- TASK DIRECTIONS -
Lines from the beginning of the entries up to and including the one with "ATOM 26 C C" must be duplicated word for word; leave out all others.

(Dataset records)

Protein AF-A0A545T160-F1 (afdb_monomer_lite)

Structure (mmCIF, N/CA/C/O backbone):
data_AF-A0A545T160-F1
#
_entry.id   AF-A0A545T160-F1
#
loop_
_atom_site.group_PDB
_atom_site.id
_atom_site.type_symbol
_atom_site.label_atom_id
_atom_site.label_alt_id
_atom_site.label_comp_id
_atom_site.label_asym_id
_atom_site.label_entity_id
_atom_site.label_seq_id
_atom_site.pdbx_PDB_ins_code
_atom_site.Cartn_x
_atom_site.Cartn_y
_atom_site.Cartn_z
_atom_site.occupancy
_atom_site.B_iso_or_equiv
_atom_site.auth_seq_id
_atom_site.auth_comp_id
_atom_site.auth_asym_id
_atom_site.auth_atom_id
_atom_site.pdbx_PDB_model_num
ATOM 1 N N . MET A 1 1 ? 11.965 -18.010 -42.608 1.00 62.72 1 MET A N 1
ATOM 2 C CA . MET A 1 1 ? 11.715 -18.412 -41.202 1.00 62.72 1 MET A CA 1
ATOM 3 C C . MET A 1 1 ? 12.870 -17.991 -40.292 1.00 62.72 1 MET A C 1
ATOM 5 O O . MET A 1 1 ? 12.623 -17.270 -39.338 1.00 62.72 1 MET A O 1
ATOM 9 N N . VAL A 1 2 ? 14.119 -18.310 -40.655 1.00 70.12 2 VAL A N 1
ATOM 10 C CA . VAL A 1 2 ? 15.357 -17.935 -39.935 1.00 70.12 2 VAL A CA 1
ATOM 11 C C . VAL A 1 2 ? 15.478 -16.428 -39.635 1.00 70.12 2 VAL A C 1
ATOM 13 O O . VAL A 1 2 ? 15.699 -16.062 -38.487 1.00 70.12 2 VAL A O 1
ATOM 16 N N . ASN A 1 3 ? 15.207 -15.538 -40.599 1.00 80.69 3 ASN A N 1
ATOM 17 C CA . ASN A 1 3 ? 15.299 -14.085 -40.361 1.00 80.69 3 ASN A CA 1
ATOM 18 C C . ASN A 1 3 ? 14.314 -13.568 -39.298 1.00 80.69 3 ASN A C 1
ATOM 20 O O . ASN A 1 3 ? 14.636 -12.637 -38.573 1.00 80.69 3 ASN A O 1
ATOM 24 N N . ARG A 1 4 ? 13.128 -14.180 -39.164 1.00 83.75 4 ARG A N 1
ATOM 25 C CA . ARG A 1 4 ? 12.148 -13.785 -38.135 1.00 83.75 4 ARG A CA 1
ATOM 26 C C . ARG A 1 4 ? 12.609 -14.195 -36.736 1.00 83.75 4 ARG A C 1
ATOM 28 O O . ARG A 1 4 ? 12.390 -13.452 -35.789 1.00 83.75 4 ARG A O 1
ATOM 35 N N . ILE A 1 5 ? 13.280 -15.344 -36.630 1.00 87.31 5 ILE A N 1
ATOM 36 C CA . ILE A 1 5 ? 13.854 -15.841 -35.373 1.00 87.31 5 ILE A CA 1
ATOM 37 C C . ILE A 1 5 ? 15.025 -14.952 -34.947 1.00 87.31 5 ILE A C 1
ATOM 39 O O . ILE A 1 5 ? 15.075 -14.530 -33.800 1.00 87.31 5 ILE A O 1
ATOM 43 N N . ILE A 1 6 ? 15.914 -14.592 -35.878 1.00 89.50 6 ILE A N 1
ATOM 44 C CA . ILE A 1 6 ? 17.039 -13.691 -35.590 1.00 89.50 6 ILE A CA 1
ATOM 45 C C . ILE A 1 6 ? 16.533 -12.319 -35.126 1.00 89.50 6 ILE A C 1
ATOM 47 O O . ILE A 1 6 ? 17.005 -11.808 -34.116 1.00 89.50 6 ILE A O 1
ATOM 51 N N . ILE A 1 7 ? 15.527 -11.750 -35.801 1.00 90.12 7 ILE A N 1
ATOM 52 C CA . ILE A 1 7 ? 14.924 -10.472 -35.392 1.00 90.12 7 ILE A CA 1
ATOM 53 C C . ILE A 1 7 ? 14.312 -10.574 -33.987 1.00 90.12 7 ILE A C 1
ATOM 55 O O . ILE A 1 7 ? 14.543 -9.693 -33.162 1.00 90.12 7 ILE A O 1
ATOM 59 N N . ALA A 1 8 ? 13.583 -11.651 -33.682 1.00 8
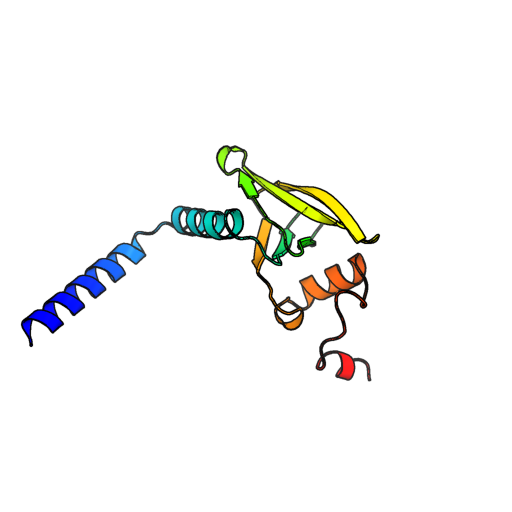9.75 8 ALA A N 1
ATOM 60 C CA . ALA A 1 8 ? 13.002 -11.851 -32.355 1.00 89.75 8 ALA A CA 1
ATOM 61 C C . ALA A 1 8 ? 14.078 -11.954 -31.258 1.00 89.75 8 ALA A C 1
ATOM 63 O O . ALA A 1 8 ? 13.945 -11.327 -30.211 1.00 89.75 8 ALA A O 1
ATOM 64 N N . VAL A 1 9 ? 15.170 -12.679 -31.517 1.00 89.94 9 VAL A N 1
ATOM 65 C CA . VAL A 1 9 ? 16.299 -12.808 -30.580 1.00 89.94 9 VAL A CA 1
ATOM 66 C C . VAL A 1 9 ? 16.985 -11.461 -30.344 1.00 89.94 9 VAL A C 1
ATOM 68 O O . VAL A 1 9 ? 17.279 -11.121 -29.201 1.00 89.94 9 VAL A O 1
ATOM 71 N N . VAL A 1 10 ? 17.186 -10.661 -31.394 1.00 92.00 10 VAL A N 1
ATOM 72 C CA . VAL A 1 10 ? 17.782 -9.320 -31.277 1.00 92.00 10 VAL A CA 1
ATOM 73 C C . VAL A 1 10 ? 16.883 -8.383 -30.468 1.00 92.00 10 VAL A C 1
ATOM 75 O O . VAL A 1 10 ? 17.376 -7.673 -29.597 1.00 92.00 10 VAL A O 1
ATOM 78 N N . ILE A 1 11 ? 15.566 -8.414 -30.688 1.00 91.19 11 ILE A N 1
ATOM 79 C CA . ILE A 1 11 ? 14.614 -7.608 -29.910 1.00 91.19 11 ILE A CA 1
ATOM 80 C C . ILE A 1 11 ? 14.645 -8.010 -28.431 1.00 91.19 11 ILE A C 1
ATOM 82 O O . ILE A 1 11 ? 14.741 -7.141 -27.568 1.00 91.19 11 ILE A O 1
ATOM 86 N N . ILE A 1 12 ? 14.618 -9.310 -28.126 1.00 88.12 12 ILE A N 1
ATOM 87 C CA . ILE A 1 12 ? 14.673 -9.806 -26.743 1.00 88.12 12 ILE A CA 1
ATOM 88 C C . ILE A 1 12 ? 15.994 -9.409 -26.070 1.00 88.12 12 ILE A C 1
ATOM 90 O O . ILE A 1 12 ? 15.980 -8.983 -24.918 1.00 88.12 12 ILE A O 1
ATOM 94 N N . ALA A 1 13 ? 17.121 -9.483 -26.783 1.00 86.31 13 ALA A N 1
ATOM 95 C CA . ALA A 1 13 ? 18.420 -9.068 -26.258 1.00 86.31 13 ALA A CA 1
ATOM 96 C C . ALA A 1 13 ? 18.476 -7.557 -25.972 1.00 86.31 13 ALA A C 1
ATOM 98 O O . ALA A 1 13 ? 18.956 -7.154 -24.916 1.00 86.31 13 ALA A O 1
ATOM 99 N N . ILE A 1 14 ? 17.938 -6.720 -26.865 1.00 86.06 14 ILE A N 1
ATOM 100 C CA . ILE A 1 14 ? 17.875 -5.263 -26.667 1.00 86.06 14 ILE A CA 1
ATOM 101 C C . ILE A 1 14 ? 16.974 -4.913 -25.476 1.00 86.06 14 ILE A C 1
ATOM 103 O O . ILE A 1 14 ? 17.352 -4.085 -24.650 1.00 86.06 14 ILE A O 1
ATOM 107 N N . LEU A 1 15 ? 15.814 -5.565 -25.349 1.00 84.81 15 LEU A N 1
ATOM 108 C CA . LEU A 1 15 ? 14.911 -5.365 -24.213 1.00 84.81 15 LEU A CA 1
ATOM 109 C C . LEU A 1 15 ? 15.539 -5.843 -22.894 1.00 84.81 15 LEU A C 1
ATOM 111 O O . LEU A 1 15 ? 15.432 -5.152 -21.884 1.00 84.81 15 LEU A O 1
ATOM 115 N N . GLY A 1 16 ? 16.238 -6.982 -22.907 1.00 79.31 16 GLY A N 1
ATOM 116 C CA . GLY A 1 16 ? 16.935 -7.524 -21.739 1.00 79.31 16 GLY A CA 1
ATOM 117 C C . GLY A 1 16 ? 18.104 -6.650 -21.278 1.00 79.31 16 GLY A C 1
ATOM 118 O O . GLY A 1 16 ? 18.246 -6.407 -20.085 1.00 79.31 16 GLY A O 1
ATOM 119 N N . ILE A 1 17 ? 18.901 -6.114 -22.208 1.00 77.19 17 ILE A N 1
ATOM 120 C CA . ILE A 1 17 ? 19.976 -5.159 -21.894 1.00 77.19 17 ILE A CA 1
ATOM 121 C C . ILE A 1 17 ? 19.383 -3.839 -21.389 1.00 77.19 17 ILE A C 1
ATOM 123 O O . ILE A 1 17 ? 19.862 -3.296 -20.398 1.00 77.19 17 ILE A O 1
ATOM 127 N N . GLY A 1 18 ? 18.310 -3.349 -22.017 1.00 73.12 18 GLY A N 1
ATOM 128 C CA . GLY A 1 18 ? 17.596 -2.146 -21.583 1.00 73.12 18 GLY A CA 1
ATOM 129 C C . GLY A 1 18 ? 17.051 -2.245 -20.155 1.00 73.12 18 GLY A C 1
ATOM 130 O O . GLY A 1 18 ? 17.090 -1.259 -19.425 1.00 73.12 18 GLY A O 1
ATOM 131 N N . TYR A 1 19 ? 16.621 -3.436 -19.726 1.00 70.00 19 TYR A N 1
ATOM 132 C CA . TYR A 1 19 ? 16.153 -3.682 -18.359 1.00 70.00 19 TYR A CA 1
ATOM 133 C C . TYR A 1 19 ? 17.250 -3.463 -17.303 1.00 70.00 19 TYR A C 1
ATOM 135 O O . TYR A 1 19 ? 16.970 -2.915 -16.242 1.00 70.00 19 TYR A O 1
ATOM 143 N N . ILE A 1 20 ? 18.511 -3.796 -17.609 1.00 71.06 20 ILE A N 1
ATOM 144 C CA . ILE A 1 20 ? 19.657 -3.596 -16.697 1.00 71.06 20 ILE A CA 1
ATOM 145 C C . ILE A 1 20 ? 19.906 -2.099 -16.424 1.00 71.06 20 ILE A C 1
ATOM 147 O O . ILE A 1 20 ? 20.461 -1.737 -15.390 1.00 71.06 20 ILE A O 1
ATOM 151 N N . PHE A 1 21 ? 19.469 -1.215 -17.327 1.00 68.88 21 PHE A N 1
ATOM 152 C CA . PHE A 1 21 ? 19.603 0.237 -17.183 1.00 68.88 21 PHE A CA 1
ATOM 153 C C . PHE A 1 21 ? 18.397 0.909 -16.510 1.00 68.88 21 PHE A C 1
ATOM 155 O O . PHE A 1 21 ? 18.404 2.131 -16.338 1.00 68.88 21 PHE A O 1
ATOM 162 N N . ILE A 1 22 ? 17.367 0.155 -16.111 1.00 75.56 22 ILE A N 1
ATOM 163 C CA . ILE A 1 22 ? 16.279 0.704 -15.300 1.00 75.56 22 ILE A CA 1
ATOM 164 C C . ILE A 1 22 ? 16.824 0.924 -13.889 1.00 75.56 22 ILE A C 1
ATOM 166 O O . ILE A 1 22 ? 17.129 -0.019 -13.164 1.00 75.56 22 ILE A O 1
ATOM 170 N N . SER A 1 23 ? 16.968 2.189 -13.490 1.00 74.94 23 SER A N 1
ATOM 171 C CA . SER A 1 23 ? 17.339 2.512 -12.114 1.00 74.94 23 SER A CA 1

- WRITTEN RESPONSE -
Protein AF-A0A545T160-F1 (afdb_monomer_lite)

Structure (mmCIF, N/CA/C/O backbone):
data_AF-A0A545T160-F1
#
_entry.id   AF-A0A545T160-F1
#
loop_
_atom_site.group_PDB
_atom_site.id
_atom_site.type_symbol
_atom_site.label_atom_id
_atom_site.label_alt_id
_atom_site.label_comp_id
_atom_site.label_asym_id
_atom_site.label_entity_id
_atom_site.label_seq_id
_atom_site.pdbx_PDB_ins_code
_atom_site.Cartn_x
_atom_site.Cartn_y
_atom_site.Cartn_z
_atom_site.occupancy
_atom_site.B_iso_or_equiv
_atom_site.auth_seq_id
_atom_site.auth_comp_id
_atom_site.auth_asym_id
_atom_site.auth_atom_id
_atom_site.pdbx_PDB_model_num
ATOM 1 N N . MET A 1 1 ? 11.965 -18.010 -42.608 1.00 62.72 1 MET A N 1
ATOM 2 C CA . MET A 1 1 ? 11.715 -18.412 -41.202 1.00 62.72 1 MET A CA 1
ATOM 3 C C . MET A 1 1 ? 12.870 -17.991 -40.292 1.00 62.72 1 MET A C 1
ATOM 5 O O . MET A 1 1 ? 12.623 -17.270 -39.338 1.00 62.72 1 MET A O 1
ATOM 9 N N . VAL A 1 2 ? 14.119 -18.310 -40.655 1.00 70.12 2 VAL A N 1
ATOM 10 C CA . VAL A 1 2 ? 15.357 -17.935 -39.935 1.00 70.12 2 VAL A CA 1
ATOM 11 C C . VAL A 1 2 ? 15.478 -16.428 -39.635 1.00 70.12 2 VAL A C 1
ATOM 13 O O . VAL A 1 2 ? 15.699 -16.062 -38.487 1.00 70.12 2 VAL A O 1
ATOM 16 N N . ASN A 1 3 ? 15.207 -15.538 -40.599 1.00 80.69 3 ASN A N 1
ATOM 17 C CA . ASN A 1 3 ? 15.299 -14.085 -40.361 1.00 80.69 3 ASN A CA 1
ATOM 18 C C . ASN A 1 3 ? 14.314 -13.568 -39.298 1.00 80.69 3 ASN A C 1
ATOM 20 O O . ASN A 1 3 ? 14.636 -12.637 -38.573 1.00 80.69 3 ASN A O 1
ATOM 24 N N . ARG A 1 4 ? 13.128 -14.180 -39.164 1.00 83.75 4 ARG A N 1
ATOM 25 C CA . ARG A 1 4 ? 12.148 -13.785 -38.135 1.00 83.75 4 ARG A CA 1
ATOM 26 C C . ARG A 1 4 ? 12.609 -14.195 -36.736 1.00 83.75 4 ARG A C 1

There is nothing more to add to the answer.